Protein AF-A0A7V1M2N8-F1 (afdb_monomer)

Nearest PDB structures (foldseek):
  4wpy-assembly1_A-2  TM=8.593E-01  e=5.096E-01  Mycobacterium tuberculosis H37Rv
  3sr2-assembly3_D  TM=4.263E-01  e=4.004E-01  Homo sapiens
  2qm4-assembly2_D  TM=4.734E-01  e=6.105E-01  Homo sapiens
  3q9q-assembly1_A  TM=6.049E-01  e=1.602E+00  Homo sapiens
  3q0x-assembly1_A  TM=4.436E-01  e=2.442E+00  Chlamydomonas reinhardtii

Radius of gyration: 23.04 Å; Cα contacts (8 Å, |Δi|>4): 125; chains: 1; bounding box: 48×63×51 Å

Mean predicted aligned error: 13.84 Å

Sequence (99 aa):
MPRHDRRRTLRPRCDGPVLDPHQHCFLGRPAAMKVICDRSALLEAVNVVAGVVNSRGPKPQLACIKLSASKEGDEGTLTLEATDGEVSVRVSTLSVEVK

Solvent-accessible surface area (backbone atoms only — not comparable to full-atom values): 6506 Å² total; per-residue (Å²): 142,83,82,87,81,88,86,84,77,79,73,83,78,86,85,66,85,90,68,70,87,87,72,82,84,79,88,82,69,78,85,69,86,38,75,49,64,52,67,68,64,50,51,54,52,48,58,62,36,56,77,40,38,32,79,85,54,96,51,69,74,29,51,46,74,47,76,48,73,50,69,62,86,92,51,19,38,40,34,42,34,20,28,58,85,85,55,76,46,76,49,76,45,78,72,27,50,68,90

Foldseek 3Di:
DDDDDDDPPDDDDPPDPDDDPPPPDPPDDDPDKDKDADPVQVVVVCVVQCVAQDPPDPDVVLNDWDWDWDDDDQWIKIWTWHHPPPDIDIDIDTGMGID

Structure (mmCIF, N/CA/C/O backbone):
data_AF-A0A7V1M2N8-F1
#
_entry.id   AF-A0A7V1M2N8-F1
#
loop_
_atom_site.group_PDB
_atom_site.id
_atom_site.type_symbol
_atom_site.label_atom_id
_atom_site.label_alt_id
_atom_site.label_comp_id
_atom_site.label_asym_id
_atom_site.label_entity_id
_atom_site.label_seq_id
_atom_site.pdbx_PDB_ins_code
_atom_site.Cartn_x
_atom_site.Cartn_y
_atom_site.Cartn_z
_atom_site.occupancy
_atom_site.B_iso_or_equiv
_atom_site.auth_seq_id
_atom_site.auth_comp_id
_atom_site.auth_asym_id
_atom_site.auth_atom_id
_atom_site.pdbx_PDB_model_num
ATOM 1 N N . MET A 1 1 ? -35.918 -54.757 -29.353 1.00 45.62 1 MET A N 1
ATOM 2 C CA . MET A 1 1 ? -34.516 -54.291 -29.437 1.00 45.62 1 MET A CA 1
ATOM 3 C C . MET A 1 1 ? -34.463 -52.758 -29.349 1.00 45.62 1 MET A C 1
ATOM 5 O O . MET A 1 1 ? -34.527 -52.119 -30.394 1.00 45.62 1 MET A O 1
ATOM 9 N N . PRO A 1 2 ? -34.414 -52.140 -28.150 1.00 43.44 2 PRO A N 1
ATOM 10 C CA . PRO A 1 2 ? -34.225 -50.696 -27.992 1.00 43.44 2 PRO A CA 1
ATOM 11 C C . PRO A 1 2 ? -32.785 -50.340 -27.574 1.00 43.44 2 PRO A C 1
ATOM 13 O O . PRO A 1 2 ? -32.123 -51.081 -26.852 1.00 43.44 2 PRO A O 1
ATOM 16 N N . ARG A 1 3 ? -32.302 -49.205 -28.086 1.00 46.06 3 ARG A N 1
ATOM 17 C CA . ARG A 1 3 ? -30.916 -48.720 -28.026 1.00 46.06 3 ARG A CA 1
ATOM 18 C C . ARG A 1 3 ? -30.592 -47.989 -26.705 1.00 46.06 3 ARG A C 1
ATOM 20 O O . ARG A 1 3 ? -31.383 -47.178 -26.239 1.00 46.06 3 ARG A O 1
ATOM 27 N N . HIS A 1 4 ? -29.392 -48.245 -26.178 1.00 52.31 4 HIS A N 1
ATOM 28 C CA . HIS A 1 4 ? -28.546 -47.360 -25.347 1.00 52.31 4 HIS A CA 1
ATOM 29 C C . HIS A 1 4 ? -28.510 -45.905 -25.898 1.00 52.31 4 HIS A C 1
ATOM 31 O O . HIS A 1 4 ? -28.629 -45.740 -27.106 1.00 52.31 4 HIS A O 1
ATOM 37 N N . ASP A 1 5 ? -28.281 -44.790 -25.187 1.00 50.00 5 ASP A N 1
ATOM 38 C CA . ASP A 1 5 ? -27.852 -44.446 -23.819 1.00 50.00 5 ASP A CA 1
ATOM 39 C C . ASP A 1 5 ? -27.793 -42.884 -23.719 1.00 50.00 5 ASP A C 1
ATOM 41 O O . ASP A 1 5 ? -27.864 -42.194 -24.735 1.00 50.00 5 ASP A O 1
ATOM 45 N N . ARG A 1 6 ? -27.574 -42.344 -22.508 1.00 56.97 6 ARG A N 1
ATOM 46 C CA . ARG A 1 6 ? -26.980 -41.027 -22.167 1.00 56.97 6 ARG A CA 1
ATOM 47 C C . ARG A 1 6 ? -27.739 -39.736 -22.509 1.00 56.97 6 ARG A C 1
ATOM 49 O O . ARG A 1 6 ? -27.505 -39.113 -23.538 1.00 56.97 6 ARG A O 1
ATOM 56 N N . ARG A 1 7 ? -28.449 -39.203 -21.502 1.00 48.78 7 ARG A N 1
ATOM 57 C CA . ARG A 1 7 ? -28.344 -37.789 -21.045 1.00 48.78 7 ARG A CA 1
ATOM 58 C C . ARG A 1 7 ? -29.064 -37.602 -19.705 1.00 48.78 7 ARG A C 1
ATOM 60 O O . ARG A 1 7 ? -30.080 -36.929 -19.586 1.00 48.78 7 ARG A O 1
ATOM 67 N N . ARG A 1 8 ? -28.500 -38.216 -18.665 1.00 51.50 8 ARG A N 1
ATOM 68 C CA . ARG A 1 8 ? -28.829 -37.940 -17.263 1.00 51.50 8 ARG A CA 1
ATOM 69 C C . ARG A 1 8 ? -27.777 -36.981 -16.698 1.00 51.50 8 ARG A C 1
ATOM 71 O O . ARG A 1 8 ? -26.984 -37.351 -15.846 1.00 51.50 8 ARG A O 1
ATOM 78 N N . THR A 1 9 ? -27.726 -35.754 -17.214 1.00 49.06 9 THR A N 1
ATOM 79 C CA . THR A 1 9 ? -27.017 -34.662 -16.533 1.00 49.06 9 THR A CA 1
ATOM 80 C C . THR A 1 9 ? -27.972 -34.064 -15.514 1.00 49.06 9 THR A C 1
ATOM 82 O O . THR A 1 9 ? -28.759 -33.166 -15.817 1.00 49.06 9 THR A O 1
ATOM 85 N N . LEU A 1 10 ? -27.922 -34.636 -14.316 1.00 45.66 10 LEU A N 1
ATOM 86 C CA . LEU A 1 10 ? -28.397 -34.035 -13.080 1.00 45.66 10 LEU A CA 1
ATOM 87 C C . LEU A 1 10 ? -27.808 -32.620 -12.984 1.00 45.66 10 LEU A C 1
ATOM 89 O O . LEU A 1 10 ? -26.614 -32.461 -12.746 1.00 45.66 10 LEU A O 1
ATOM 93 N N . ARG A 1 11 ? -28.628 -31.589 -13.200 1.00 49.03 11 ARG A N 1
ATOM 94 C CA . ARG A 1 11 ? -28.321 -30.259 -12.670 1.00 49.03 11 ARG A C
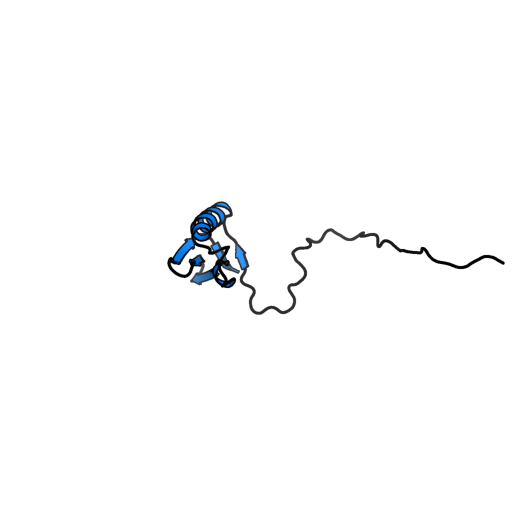A 1
ATOM 95 C C . ARG A 1 11 ? -28.540 -30.348 -11.159 1.00 49.03 11 ARG A C 1
ATOM 97 O O . ARG A 1 11 ? -29.659 -30.693 -10.772 1.00 49.03 11 ARG A O 1
ATOM 104 N N . PRO A 1 12 ? -27.542 -30.083 -10.302 1.00 45.91 12 PRO A N 1
ATOM 105 C CA . PRO A 1 12 ? -27.826 -29.937 -8.888 1.00 45.91 12 PRO A CA 1
ATOM 106 C C . PRO A 1 12 ? -28.673 -28.671 -8.719 1.00 45.91 12 PRO A C 1
ATOM 108 O O . PRO A 1 12 ? -28.283 -27.584 -9.143 1.00 45.91 12 PRO A O 1
ATOM 111 N N . ARG A 1 13 ? -29.878 -28.841 -8.167 1.00 48.69 13 ARG A N 1
ATOM 112 C CA . ARG A 1 13 ? -30.668 -27.736 -7.629 1.00 48.69 13 ARG A CA 1
ATOM 113 C C . ARG A 1 13 ? -29.904 -27.195 -6.426 1.00 48.69 13 ARG A C 1
ATOM 115 O O . ARG A 1 13 ? -29.687 -27.928 -5.465 1.00 48.69 13 ARG A O 1
ATOM 122 N N . CYS A 1 14 ? -29.472 -25.945 -6.499 1.00 45.72 14 CYS A N 1
ATOM 123 C CA . CYS A 1 14 ? -28.930 -25.228 -5.355 1.00 45.72 14 CYS A CA 1
ATOM 124 C C . CYS A 1 14 ? -30.100 -24.737 -4.493 1.00 45.72 14 CYS A C 1
ATOM 126 O O . CYS A 1 14 ? -30.439 -23.561 -4.531 1.00 45.72 14 CYS A O 1
ATOM 128 N N . ASP A 1 15 ? -30.740 -25.650 -3.764 1.00 51.22 15 ASP A N 1
ATOM 129 C CA . ASP A 1 15 ? -31.677 -25.318 -2.689 1.00 51.22 15 ASP A CA 1
ATOM 130 C C . ASP A 1 15 ? -30.910 -25.411 -1.359 1.00 51.22 15 ASP A C 1
ATOM 132 O O . ASP A 1 15 ? -30.872 -26.448 -0.700 1.00 51.22 15 ASP A O 1
ATOM 136 N N . GLY A 1 16 ? -30.223 -24.326 -1.004 1.00 52.47 16 GLY A N 1
ATOM 137 C CA . GLY A 1 16 ? -29.557 -24.129 0.284 1.00 52.47 16 GLY A CA 1
ATOM 138 C C . GLY A 1 16 ? -29.552 -22.637 0.630 1.00 52.47 16 GLY A C 1
ATOM 139 O O . GLY A 1 16 ? -29.615 -21.816 -0.289 1.00 52.47 16 GLY A O 1
ATOM 140 N N . PRO A 1 17 ? -29.529 -22.251 1.921 1.00 46.84 17 PRO A N 1
ATOM 141 C CA . PRO A 1 17 ? -29.535 -20.842 2.301 1.00 46.84 17 PRO A CA 1
ATOM 142 C C . PRO A 1 17 ? -28.299 -20.151 1.713 1.00 46.84 17 PRO A C 1
ATOM 144 O O . PRO A 1 17 ? -27.198 -20.697 1.777 1.00 46.84 17 PRO A O 1
ATOM 147 N N . VAL A 1 18 ? -28.498 -18.974 1.113 1.00 55.91 18 VAL A N 1
ATOM 148 C CA . VAL A 1 18 ? -27.448 -18.130 0.525 1.00 55.91 18 VAL A CA 1
ATOM 149 C C . VAL A 1 18 ? -26.462 -17.734 1.626 1.00 55.91 18 VAL A C 1
ATOM 151 O O . VAL A 1 18 ? -26.644 -16.731 2.308 1.00 55.91 18 VAL A O 1
ATOM 154 N N . LEU A 1 19 ? -25.437 -18.558 1.838 1.00 48.69 19 LEU A N 1
ATOM 155 C CA . LEU A 1 19 ? -24.228 -18.157 2.539 1.00 48.69 19 LEU A CA 1
ATOM 156 C C . LEU A 1 19 ? -23.317 -17.453 1.536 1.00 48.69 19 LEU A C 1
ATOM 158 O O . LEU A 1 19 ? -22.998 -18.003 0.480 1.00 48.69 19 LEU A O 1
ATOM 162 N N . ASP A 1 20 ? -22.917 -16.236 1.895 1.00 56.91 20 ASP A N 1
ATOM 163 C CA . ASP A 1 20 ? -21.995 -15.380 1.157 1.00 56.91 20 ASP A CA 1
ATOM 164 C C . ASP A 1 20 ? -20.778 -16.162 0.614 1.00 56.91 20 ASP A C 1
ATOM 166 O O . ASP A 1 20 ? -20.016 -16.754 1.392 1.00 56.91 20 ASP A O 1
ATOM 170 N N . PRO A 1 21 ? -20.521 -16.141 -0.708 1.00 47.62 21 PRO A N 1
ATOM 171 C CA . PRO A 1 21 ? -19.410 -16.871 -1.326 1.00 47.62 21 PRO A CA 1
ATOM 172 C C . PRO A 1 21 ? -18.017 -16.338 -0.937 1.00 47.62 21 PRO A C 1
ATOM 174 O O . PRO A 1 21 ? -17.008 -16.921 -1.327 1.00 47.62 21 PRO A O 1
ATOM 177 N N . HIS A 1 22 ? -17.932 -15.268 -0.139 1.00 49.97 22 HIS A N 1
ATOM 178 C CA . HIS A 1 22 ? -16.674 -14.683 0.331 1.00 49.97 22 HIS A CA 1
ATOM 179 C C . HIS A 1 22 ? -16.158 -15.230 1.676 1.00 49.97 22 HIS A C 1
ATOM 181 O O . HIS A 1 22 ? -15.075 -14.831 2.103 1.00 49.97 22 HIS A O 1
ATOM 187 N N . GLN A 1 23 ? -16.868 -16.151 2.346 1.00 52.53 23 GLN A N 1
ATOM 188 C CA . GLN A 1 23 ? -16.489 -16.602 3.699 1.00 52.53 23 GLN A CA 1
ATOM 189 C C . GLN A 1 23 ? -15.842 -17.995 3.800 1.00 52.53 23 GLN A C 1
ATOM 191 O O . GLN A 1 23 ? -15.313 -18.342 4.856 1.00 52.53 23 GLN A O 1
ATOM 196 N N . HIS A 1 24 ? -15.793 -18.781 2.721 1.00 42.34 24 HIS A N 1
ATOM 197 C CA . HIS A 1 24 ? -15.313 -20.168 2.766 1.00 42.34 24 HIS A CA 1
ATOM 198 C C . H
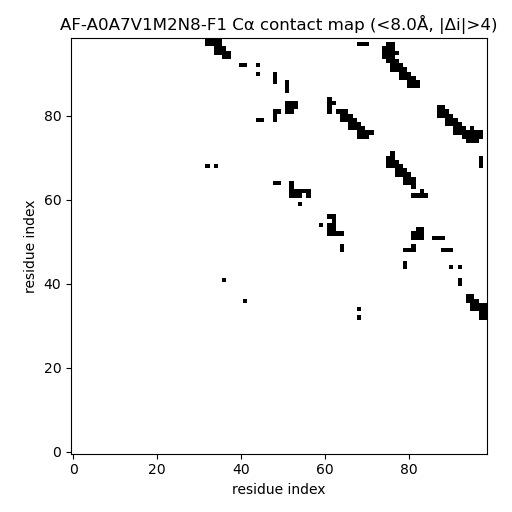IS A 1 24 ? -14.020 -20.387 1.974 1.00 42.34 24 HIS A C 1
ATOM 200 O O . HIS A 1 24 ? -14.056 -20.876 0.857 1.00 42.34 24 HIS A O 1
ATOM 206 N N . CYS A 1 25 ? -12.877 -20.042 2.574 1.00 35.69 25 CYS A N 1
ATOM 207 C CA . CYS A 1 25 ? -11.552 -20.635 2.292 1.00 35.69 25 CYS A CA 1
ATOM 208 C C . CYS A 1 25 ? -10.541 -20.291 3.416 1.00 35.69 25 CYS A C 1
ATOM 210 O O . CYS A 1 25 ? -9.353 -20.103 3.174 1.00 35.69 25 CYS A O 1
ATOM 212 N N . PHE A 1 26 ? -11.010 -20.156 4.664 1.00 44.25 26 PHE A N 1
ATOM 213 C CA . PHE A 1 26 ? -10.217 -19.680 5.812 1.00 44.25 26 PHE A CA 1
ATOM 214 C C . PHE A 1 26 ? -9.658 -20.800 6.713 1.00 44.25 26 PHE A C 1
ATOM 216 O O . PHE A 1 26 ? -9.375 -20.570 7.886 1.00 44.25 26 PHE A O 1
ATOM 223 N N . LEU A 1 27 ? -9.471 -22.019 6.201 1.00 46.91 27 LEU A N 1
ATOM 224 C CA . LEU A 1 27 ? -8.889 -23.115 6.984 1.00 46.91 27 LEU A CA 1
ATOM 225 C C . LEU A 
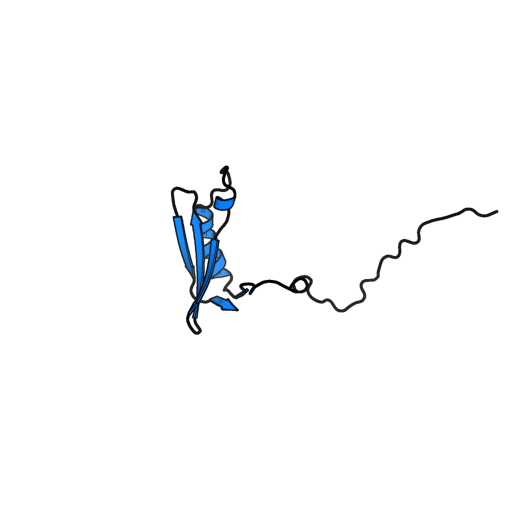1 27 ? -7.369 -23.189 6.756 1.00 46.91 27 LEU A C 1
ATOM 227 O O . LEU A 1 27 ? -6.915 -23.779 5.782 1.00 46.91 27 LEU A O 1
ATOM 231 N N . GLY A 1 28 ? -6.594 -22.579 7.668 1.00 47.25 28 GLY A N 1
ATOM 232 C CA . GLY A 1 28 ? -5.162 -22.880 7.859 1.00 47.25 28 GLY A CA 1
ATOM 233 C C . GLY A 1 28 ? -4.130 -21.769 7.598 1.00 47.25 28 GLY A C 1
ATOM 234 O O . GLY A 1 28 ? -2.957 -22.085 7.418 1.00 47.25 28 GLY A O 1
ATOM 235 N N . ARG A 1 29 ? -4.506 -20.481 7.554 1.00 52.66 29 ARG A N 1
ATOM 236 C CA . ARG A 1 29 ? -3.566 -19.380 7.239 1.00 52.66 29 ARG A CA 1
ATOM 237 C C . ARG A 1 29 ? -2.907 -18.785 8.503 1.00 52.66 29 ARG A C 1
ATOM 239 O O . ARG A 1 29 ? -3.646 -18.469 9.437 1.00 52.66 29 ARG A O 1
ATOM 246 N N . PRO A 1 30 ? -1.570 -18.574 8.543 1.00 53.44 30 PRO A N 1
ATOM 247 C CA . PRO A 1 30 ? -0.938 -17.754 9.583 1.00 53.44 30 PRO A CA 1
ATOM 248 C C . PRO A 1 30 ? -1.600 -16.370 9.589 1.00 53.44 30 PRO A C 1
ATOM 250 O O . PRO A 1 30 ? -1.895 -15.858 8.509 1.00 53.44 30 PRO A O 1
ATOM 253 N N . ALA A 1 31 ? -1.893 -15.852 10.790 1.00 58.22 31 ALA A N 1
ATOM 254 C CA . ALA A 1 31 ? -2.702 -14.661 11.090 1.00 58.22 31 ALA A CA 1
ATOM 255 C C . ALA A 1 31 ? -2.970 -13.767 9.866 1.00 58.22 31 ALA A C 1
ATOM 257 O O . ALA A 1 31 ? -2.152 -
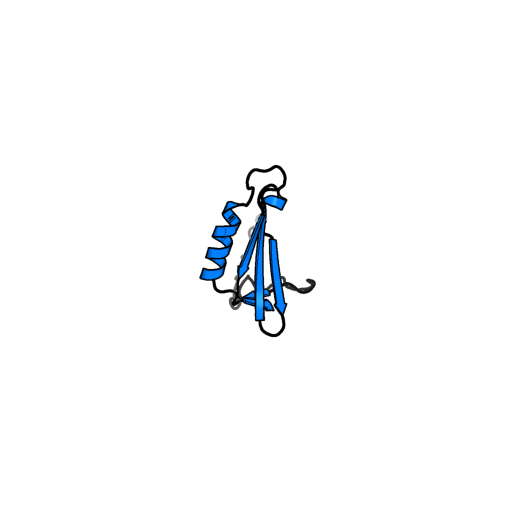12.936 9.473 1.00 58.22 31 ALA A O 1
ATOM 258 N N . ALA A 1 32 ? -4.109 -13.997 9.213 1.00 68.12 32 ALA A N 1
ATOM 259 C CA . ALA A 1 32 ? -4.510 -13.203 8.069 1.00 68.12 32 ALA A CA 1
ATOM 260 C C . ALA A 1 32 ? -4.879 -11.803 8.558 1.00 68.12 32 ALA A C 1
ATOM 262 O O . ALA A 1 32 ? -5.870 -11.643 9.262 1.00 68.12 32 ALA A O 1
ATOM 263 N N . MET A 1 33 ? -4.081 -10.820 8.162 1.00 77.88 33 MET A N 1
ATOM 264 C CA . MET A 1 33 ? -4.316 -9.401 8.392 1.00 77.88 33 MET A CA 1
ATOM 265 C C . MET A 1 33 ? -5.706 -8.995 7.880 1.00 77.88 33 MET A C 1
ATOM 267 O O . MET A 1 33 ? -5.960 -9.051 6.673 1.00 77.88 33 MET A O 1
ATOM 271 N N . LYS A 1 34 ? -6.606 -8.594 8.783 1.00 82.56 34 LYS A N 1
ATOM 272 C CA . LYS A 1 34 ? -7.902 -8.006 8.427 1.00 82.56 34 LYS A CA 1
ATOM 273 C C . LYS A 1 34 ? -7.870 -6.529 8.784 1.00 82.56 34 LYS A C 1
ATOM 275 O O . LYS A 1 34 ? -7.462 -6.155 9.877 1.00 82.56 34 LYS A O 1
ATOM 280 N N . VAL A 1 35 ? -8.304 -5.686 7.857 1.00 85.00 35 VAL A N 1
ATOM 281 C CA . VAL A 1 35 ? -8.374 -4.239 8.069 1.00 85.00 35 VAL A CA 1
ATOM 282 C C . VAL A 1 35 ? -9.762 -3.772 7.683 1.00 85.00 35 VAL A C 1
ATOM 284 O O . VAL A 1 35 ? -10.237 -4.059 6.584 1.00 85.00 35 VAL A O 1
ATOM 287 N N . ILE A 1 36 ? -10.407 -3.060 8.594 1.00 87.00 36 ILE A N 1
ATOM 288 C CA . ILE A 1 36 ? -11.635 -2.321 8.342 1.00 87.00 36 ILE A CA 1
ATOM 289 C C . ILE A 1 36 ? -11.217 -0.864 8.201 1.00 87.00 36 ILE A C 1
ATOM 291 O O . ILE A 1 36 ? -10.552 -0.307 9.071 1.00 87.00 36 ILE A O 1
ATOM 295 N N . CYS A 1 37 ? -11.552 -0.269 7.066 1.00 87.25 37 CYS A N 1
ATOM 296 C CA . CYS A 1 37 ? -11.147 1.080 6.709 1.00 87.25 37 CYS A CA 1
ATOM 297 C C . CYS A 1 37 ? -12.322 1.822 6.087 1.00 87.25 37 CYS A C 1
ATOM 299 O O . CYS A 1 37 ? -13.204 1.210 5.476 1.00 87.25 37 CYS A O 1
ATOM 301 N N . ASP A 1 38 ? -12.319 3.144 6.233 1.00 89.88 38 ASP A N 1
ATOM 302 C CA . ASP A 1 38 ? -13.247 3.972 5.484 1.00 89.88 38 ASP A CA 1
ATOM 303 C C . ASP A 1 38 ? -12.895 3.944 3.989 1.00 89.88 38 ASP A C 1
ATOM 305 O O . ASP A 1 38 ? -11.732 4.067 3.590 1.00 89.88 38 ASP A O 1
ATOM 309 N N . ARG A 1 39 ? -13.919 3.785 3.144 1.00 88.75 39 ARG A N 1
ATOM 310 C CA . ARG A 1 39 ? -13.736 3.671 1.695 1.00 88.75 39 ARG A CA 1
ATOM 311 C C . ARG A 1 39 ? -13.140 4.943 1.094 1.00 88.75 39 ARG A C 1
ATOM 313 O O . ARG A 1 39 ? -12.342 4.837 0.167 1.00 88.75 39 ARG A O 1
ATOM 320 N N . SER A 1 40 ? -13.564 6.122 1.549 1.00 90.81 40 SER A N 1
ATOM 321 C CA . SER A 1 40 ? -13.127 7.396 0.969 1.00 90.81 40 SER A CA 1
ATOM 322 C C . SER A 1 40 ? -11.650 7.654 1.257 1.00 90.81 40 SER A C 1
ATOM 324 O O . SER A 1 40 ? -10.891 7.902 0.320 1.00 90.81 40 SER A O 1
ATOM 326 N N . ALA A 1 41 ? -11.230 7.444 2.508 1.00 88.69 41 ALA A N 1
ATOM 327 C CA . ALA A 1 41 ? -9.837 7.563 2.926 1.00 88.69 41 ALA A CA 1
ATOM 328 C C . ALA A 1 41 ? -8.927 6.555 2.204 1.00 88.69 41 ALA A C 1
ATOM 330 O O . ALA A 1 41 ? -7.840 6.910 1.747 1.00 88.69 41 ALA A O 1
ATOM 331 N N . LEU A 1 42 ? -9.381 5.303 2.039 1.00 88.88 42 LEU A N 1
ATOM 332 C CA . LEU A 1 42 ? -8.615 4.299 1.299 1.00 88.88 42 LEU A CA 1
ATOM 333 C C . LEU A 1 42 ? -8.468 4.675 -0.181 1.00 88.88 42 LEU A C 1
ATOM 335 O O . LEU A 1 42 ? -7.388 4.527 -0.746 1.00 88.88 42 LEU A O 1
ATOM 339 N N . LEU A 1 43 ? -9.543 5.140 -0.818 1.00 91.69 43 LEU A N 1
ATOM 340 C CA . LEU A 1 43 ? -9.539 5.483 -2.240 1.00 91.69 43 LEU A CA 1
ATOM 341 C C . LEU A 1 43 ? -8.604 6.668 -2.510 1.00 91.69 43 LEU A C 1
ATOM 343 O O . LEU A 1 43 ? -7.806 6.615 -3.444 1.00 91.69 43 LEU A O 1
ATOM 347 N N . GLU A 1 44 ? -8.651 7.697 -1.666 1.00 90.94 44 GLU A N 1
ATOM 348 C CA . GLU A 1 44 ? -7.736 8.834 -1.754 1.00 90.94 44 GLU A CA 1
ATOM 349 C C . GLU A 1 44 ? -6.278 8.388 -1.606 1.00 90.94 44 GLU A C 1
ATOM 351 O O . GLU A 1 44 ? -5.453 8.693 -2.468 1.00 90.94 44 GLU A O 1
ATOM 356 N N . ALA A 1 45 ? -5.974 7.585 -0.582 1.00 90.69 45 ALA A N 1
ATOM 357 C CA . ALA A 1 45 ? -4.628 7.071 -0.378 1.00 90.69 45 ALA A CA 1
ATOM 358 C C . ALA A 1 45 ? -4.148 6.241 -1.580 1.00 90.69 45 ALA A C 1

> [REQUIREMENT]:
Please write out the lines that run from the one with "ATOM 348 C CA" to the end of the records, both included, exactly as they appear.

> [SOLUTION]:
ATOM 348 C CA . GLU A 1 44 ? -7.736 8.834 -1.754 1.00 90.94 44 GLU A CA 1
ATOM 349 C C . GLU A 1 44 ? -6.278 8.388 -1.606 1.00 90.94 44 GLU A C 1
ATOM 351 O O . GLU A 1 44 ? -5.453 8.693 -2.468 1.00 90.94 44 GLU A O 1
ATOM 356 N N . ALA A 1 45 ? -5.974 7.585 -0.582 1.00 90.69 45 ALA A N 1
ATOM 357 C CA . ALA A 1 45 ? -4.628 7.071 -0.378 1.00 90.69 45 ALA A CA 1
ATOM 358 C C . ALA A 1 45 ? -4.148 6.241 -1.580 1.00 90.69 45 ALA A C 1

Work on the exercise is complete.